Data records
◆ ◆ ◆ ◆ ◆ ◆ ◆

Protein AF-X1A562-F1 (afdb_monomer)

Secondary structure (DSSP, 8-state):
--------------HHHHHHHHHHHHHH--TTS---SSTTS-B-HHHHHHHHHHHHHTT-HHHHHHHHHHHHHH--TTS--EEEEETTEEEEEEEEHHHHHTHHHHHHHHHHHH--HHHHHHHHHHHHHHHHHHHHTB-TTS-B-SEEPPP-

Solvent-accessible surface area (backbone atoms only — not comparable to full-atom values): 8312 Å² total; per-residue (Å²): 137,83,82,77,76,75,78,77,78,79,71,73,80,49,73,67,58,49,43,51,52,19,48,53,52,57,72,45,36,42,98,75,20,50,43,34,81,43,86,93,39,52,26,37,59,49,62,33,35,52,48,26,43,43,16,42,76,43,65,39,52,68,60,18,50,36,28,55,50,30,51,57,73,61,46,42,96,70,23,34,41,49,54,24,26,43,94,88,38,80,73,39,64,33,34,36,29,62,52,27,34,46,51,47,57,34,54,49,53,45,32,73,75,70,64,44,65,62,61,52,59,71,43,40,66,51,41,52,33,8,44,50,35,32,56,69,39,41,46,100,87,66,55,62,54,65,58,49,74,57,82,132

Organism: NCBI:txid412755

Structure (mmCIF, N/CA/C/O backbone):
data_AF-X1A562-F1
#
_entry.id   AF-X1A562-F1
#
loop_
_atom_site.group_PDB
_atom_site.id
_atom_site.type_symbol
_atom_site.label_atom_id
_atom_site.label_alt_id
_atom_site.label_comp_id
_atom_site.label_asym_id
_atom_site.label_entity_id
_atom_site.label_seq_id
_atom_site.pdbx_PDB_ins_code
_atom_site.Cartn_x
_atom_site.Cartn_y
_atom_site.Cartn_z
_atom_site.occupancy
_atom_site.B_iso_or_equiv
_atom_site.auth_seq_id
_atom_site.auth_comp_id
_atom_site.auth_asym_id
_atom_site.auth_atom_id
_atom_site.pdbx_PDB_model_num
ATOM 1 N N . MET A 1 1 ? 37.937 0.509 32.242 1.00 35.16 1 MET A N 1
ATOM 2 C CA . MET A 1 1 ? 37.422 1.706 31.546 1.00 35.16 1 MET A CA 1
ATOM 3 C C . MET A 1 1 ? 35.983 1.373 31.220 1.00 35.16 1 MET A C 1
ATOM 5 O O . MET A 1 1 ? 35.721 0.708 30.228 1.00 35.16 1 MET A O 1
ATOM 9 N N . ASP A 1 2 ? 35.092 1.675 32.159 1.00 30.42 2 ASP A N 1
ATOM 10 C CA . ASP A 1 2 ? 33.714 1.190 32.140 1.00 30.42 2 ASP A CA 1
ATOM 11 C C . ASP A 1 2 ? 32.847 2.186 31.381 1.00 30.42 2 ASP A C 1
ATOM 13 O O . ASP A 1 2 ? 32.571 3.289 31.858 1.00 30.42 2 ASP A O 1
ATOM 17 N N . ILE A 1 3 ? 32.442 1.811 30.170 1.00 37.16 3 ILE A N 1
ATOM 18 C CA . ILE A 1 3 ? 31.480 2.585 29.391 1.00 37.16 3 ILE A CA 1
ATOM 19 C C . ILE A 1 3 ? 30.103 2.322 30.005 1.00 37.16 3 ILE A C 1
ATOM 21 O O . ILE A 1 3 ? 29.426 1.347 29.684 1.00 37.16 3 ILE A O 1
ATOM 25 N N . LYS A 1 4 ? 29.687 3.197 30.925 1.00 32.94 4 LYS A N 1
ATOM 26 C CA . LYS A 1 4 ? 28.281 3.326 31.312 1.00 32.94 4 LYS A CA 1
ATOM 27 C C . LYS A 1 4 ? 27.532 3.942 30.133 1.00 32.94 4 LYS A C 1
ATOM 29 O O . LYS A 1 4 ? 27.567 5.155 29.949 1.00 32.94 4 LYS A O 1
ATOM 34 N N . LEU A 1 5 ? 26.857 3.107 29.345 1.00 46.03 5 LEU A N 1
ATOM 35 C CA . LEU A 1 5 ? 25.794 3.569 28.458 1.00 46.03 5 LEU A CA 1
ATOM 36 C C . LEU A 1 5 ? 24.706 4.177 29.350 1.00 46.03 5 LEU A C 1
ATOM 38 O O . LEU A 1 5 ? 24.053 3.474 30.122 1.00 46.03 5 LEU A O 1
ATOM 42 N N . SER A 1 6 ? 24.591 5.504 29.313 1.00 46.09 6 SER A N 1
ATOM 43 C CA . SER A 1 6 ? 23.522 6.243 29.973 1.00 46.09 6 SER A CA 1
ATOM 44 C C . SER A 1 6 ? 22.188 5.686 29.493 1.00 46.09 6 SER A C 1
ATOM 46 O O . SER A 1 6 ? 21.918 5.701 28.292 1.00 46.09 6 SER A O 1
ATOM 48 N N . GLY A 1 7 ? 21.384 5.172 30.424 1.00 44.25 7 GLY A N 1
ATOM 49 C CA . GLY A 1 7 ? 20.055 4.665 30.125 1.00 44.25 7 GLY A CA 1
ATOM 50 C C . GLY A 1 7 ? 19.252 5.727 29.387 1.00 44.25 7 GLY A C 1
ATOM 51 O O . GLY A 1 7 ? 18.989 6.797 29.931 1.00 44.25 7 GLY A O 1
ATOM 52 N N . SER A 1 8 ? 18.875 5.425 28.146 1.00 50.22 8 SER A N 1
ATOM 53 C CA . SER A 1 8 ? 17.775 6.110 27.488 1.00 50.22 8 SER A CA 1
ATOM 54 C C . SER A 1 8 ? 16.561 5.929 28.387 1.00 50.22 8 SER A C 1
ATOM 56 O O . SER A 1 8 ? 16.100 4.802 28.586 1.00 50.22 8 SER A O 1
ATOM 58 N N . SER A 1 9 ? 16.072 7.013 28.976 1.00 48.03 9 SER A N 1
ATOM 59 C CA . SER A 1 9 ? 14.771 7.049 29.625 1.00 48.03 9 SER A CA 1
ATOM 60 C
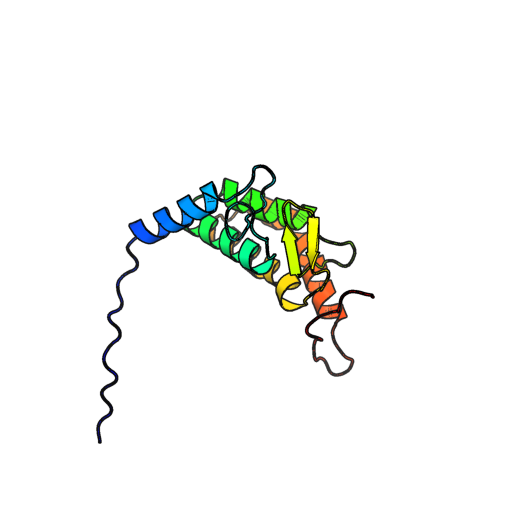 C . SER A 1 9 ? 13.760 6.494 28.624 1.00 48.03 9 SER A C 1
ATOM 62 O O . SER A 1 9 ? 13.464 7.138 27.620 1.00 48.03 9 SER A O 1
ATOM 64 N N . GLN A 1 10 ? 13.268 5.277 28.861 1.00 51.94 10 GLN A N 1
ATOM 65 C CA . GLN A 1 10 ? 12.088 4.765 28.179 1.00 51.94 10 GLN A CA 1
ATOM 66 C C . GLN A 1 10 ? 10.927 5.640 28.640 1.00 51.94 10 GLN A C 1
ATOM 68 O O . GLN A 1 10 ? 10.280 5.371 29.650 1.00 51.94 10 GLN A O 1
ATOM 73 N N . VAL A 1 11 ? 10.719 6.755 27.943 1.00 50.84 11 VAL A N 1
ATOM 74 C CA . VAL A 1 11 ? 9.489 7.525 28.057 1.00 50.84 11 VAL A CA 1
ATOM 75 C C . VAL A 1 11 ? 8.399 6.561 27.619 1.00 50.84 11 VAL A C 1
ATOM 77 O O . VAL A 1 11 ? 8.381 6.146 26.460 1.00 50.84 11 VAL A O 1
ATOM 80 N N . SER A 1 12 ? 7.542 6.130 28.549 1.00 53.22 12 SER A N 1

◆ ◆ ◆ ◆ ◆ ◆ ◆

Instructions to follow
Your task is to repeat the entries above exactly, omitting the pictures.

Finished task
Protein AF-X1A562-F1 (afdb_monomer)

Secondary structure (DSSP, 8-state):
--------------HHHHHHHHHHHHHH--TTS---SSTTS-B-HHHHHHHHHHHHHTT-HHHHHHHHHHHHHH--TTS--EEEEETTEEEEEEEEHHHHHTHHHHHHHHHHHH--HHHHHHHHHHHHHHHHHHHHTB-TTS-B-SEEPPP-

Solvent-accessible surface area (backbone atoms only — not comparable to full-atom values): 8312 Å² total; per-residue (Å²): 137,83,82,77,76,75,78,77,78,79,71,73,80,49,73,67,58,49,43,51,52,19,48,53,52,57,72,45,36,42,98,75,20,50,43,34,81,43,86,93,39,52,26,37,59,49,62,33,35,52,48,26,43,43,16,42,76,43,65,39,52,68,60,18,50,36,28,55,50,30,51,57,73,61,46,42,96,70,23,34,41,49,54,24,26,43,94,88,38,80,73,39,64,33,34,36,29,62,52,27,34,46,51,47,57,34,54,49,53,45,32,73,75,70,64,44,65,62,61,52,59,71,43,40,66,51,41,52,33,8,44,50,35,32,56,69,39,41,46,100,87,66,55,62,54,65,58,49,74,57,82,132

Organism: NCBI:txid412755

Structure (mmCIF, N/CA/C/O backbone):
data_AF-X1A562-F1
#
_entry.id   AF-X1A562-F1
#
loop_
_atom_site.group_PDB
_atom_site.id
_atom_site.type_symbol
_atom_site.label_atom_id
_atom_site.label_alt_id
_atom_site.label_comp_id
_atom_site.label_asym_id
_atom_site.label_entity_id
_atom_site.label_seq_id
_atom_site.pdbx_PDB_ins_code
_atom_site.Cartn_x
_atom_site.Cartn_y
_atom_site.Cartn_z
_atom_site.occupancy
_atom_site.B_iso_or_equiv
_atom_site.auth_seq_id
_atom_site.auth_comp_id
_atom_site.auth_asym_id
_atom_site.auth_atom_id
_atom_site.pdbx_PDB_model_num
ATOM 1 N N . MET A 1 1 ? 37.937 0.509 32.242 1.00 35.16 1 MET A N 1
ATOM 2 C CA . MET A 1 1 ? 37.422 1.706 31.546 1.00 35.16 1 MET A CA 1
ATOM 3 C C . MET A 1 1 ? 35.983 1.373 31.220 1.00 35.16 1 MET A C 1
ATOM 5 O O . MET A 1 1 ? 35.721 0.708 30.228 1.00 35.16 1 MET A O 1
ATOM 9 N N . ASP A 1 2 ? 35.092 1.675 32.159 1.00 30.42 2 ASP A N 1
ATOM 10 C CA . ASP A 1 2 ? 33.714 1.190 32.140 1.00 30.42 2 ASP A CA 1
ATOM 11 C C . ASP A 1 2 ? 32.847 2.186 31.381 1.00 30.42 2 ASP A C 1
ATOM 13 O O . ASP A 1 2 ? 32.571 3.289 31.858 1.00 30.42 2 ASP A O 1
ATOM 17 N N . ILE A 1 3 ? 32.442 1.811 30.170 1.00 37.16 3 ILE A N 1
ATOM 18 C CA . ILE A 1 3 ? 31.480 2.585 29.391 1.00 37.16 3 ILE A CA 1
ATOM 19 C C . ILE A 1 3 ? 30.103 2.322 30.005 1.00 37.16 3 ILE A C 1
ATOM 21 O O . ILE A 1 3 ? 29.426 1.347 29.684 1.00 37.16 3 ILE A O 1
ATOM 25 N N . LYS A 1 4 ? 29.687 3.197 30.925 1.00 32.94 4 LYS A N 1
ATOM 26 C CA . LYS A 1 4 ? 28.281 3.326 31.312 1.00 32.94 4 LYS A CA 1
ATOM 27 C C . LYS A 1 4 ? 27.532 3.942 30.133 1.00 32.94 4 LYS A C 1
ATOM 29 O O . LYS A 1 4 ? 27.567 5.155 29.949 1.00 32.94 4 LYS A O 1
ATOM 34 N N . LEU A 1 5 ? 26.857 3.107 29.345 1.00 46.03 5 LEU A N 1
ATOM 35 C CA . LEU A 1 5 ? 25.794 3.569 28.458 1.00 46.03 5 LEU A CA 1
ATOM 36 C C . LEU A 1 5 ? 24.706 4.177 29.350 1.00 46.03 5 LEU A C 1
ATOM 38 O O . LEU A 1 5 ? 24.053 3.474 30.122 1.00 46.03 5 LEU A O 1
ATOM 42 N N . SER A 1 6 ? 24.591 5.504 29.313 1.00 46.09 6 SER A N 1
ATOM 43 C CA . SER A 1 6 ? 23.522 6.243 29.973 1.00 46.09 6 SER A CA 1
ATOM 44 C C . SER A 1 6 ? 22.188 5.686 29.493 1.00 46.09 6 SER A C 1
ATOM 46 O O . SER A 1 6 ? 21.918 5.701 28.292 1.00 46.09 6 SER A O 1
ATOM 48 N N . GLY A 1 7 ? 21.384 5.172 30.424 1.00 44.25 7 GLY A N 1
ATOM 49 C CA . GLY A 1 7 ? 20.055 4.665 30.125 1.00 44.25 7 GLY A CA 1
ATOM 50 C C . GLY A 1 7 ? 19.252 5.727 29.387 1.00 44.25 7 GLY A C 1
ATOM 51 O O . GLY A 1 7 ? 18.989 6.797 29.931 1.00 44.25 7 GLY A O 1
ATOM 52 N N . SER A 1 8 ? 18.875 5.425 28.146 1.00 50.22 8 SER A N 1
ATOM 53 C CA . SER A 1 8 ? 17.775 6.110 27.488 1.00 50.22 8 SER A CA 1
ATOM 54 C C . SER A 1 8 ? 16.561 5.929 28.387 1.00 50.22 8 SER A C 1
ATOM 56 O O . SER A 1 8 ? 16.100 4.802 28.586 1.00 50.22 8 SER A O 1
ATOM 58 N N . SER A 1 9 ? 16.072 7.013 28.976 1.00 48.03 9 SER A N 1
ATOM 59 C CA . SER A 1 9 ? 14.771 7.049 29.625 1.00 48.03 9 SER A CA 1
ATOM 60 C
 C . SER A 1 9 ? 13.760 6.494 28.624 1.00 48.03 9 SER A C 1
ATOM 62 O O . SER A 1 9 ? 13.464 7.138 27.620 1.00 48.03 9 SER A O 1
ATOM 64 N N . GLN A 1 10 ? 13.268 5.277 28.861 1.00 51.94 10 GLN A N 1
ATOM 65 C CA . GLN A 1 10 ? 12.088 4.765 28.179 1.00 51.94 10 GLN A CA 1
ATOM 66 C C . GLN A 1 10 ? 10.927 5.640 28.640 1.00 51.94 10 GLN A C 1
ATOM 68 O O . GLN A 1 10 ? 10.280 5.371 29.650 1.00 51.94 10 GLN A O 1
ATOM 73 N N . VAL A 1 11 ? 10.719 6.755 27.943 1.00 50.84 11 VAL A N 1
ATOM 74 C CA . VAL A 1 11 ? 9.489 7.525 28.057 1.00 50.84 11 VAL A CA 1
ATOM 75 C C . VAL A 1 11 ? 8.399 6.561 27.619 1.00 50.84 11 VAL A C 1
ATOM 77 O O . VAL A 1 11 ? 8.381 6.146 26.460 1.00 50.84 11 VAL A O 1
ATOM 80 N N . SER A 1 12 ? 7.542 6.130 28.549 1.00 53.22 12 SER A N 1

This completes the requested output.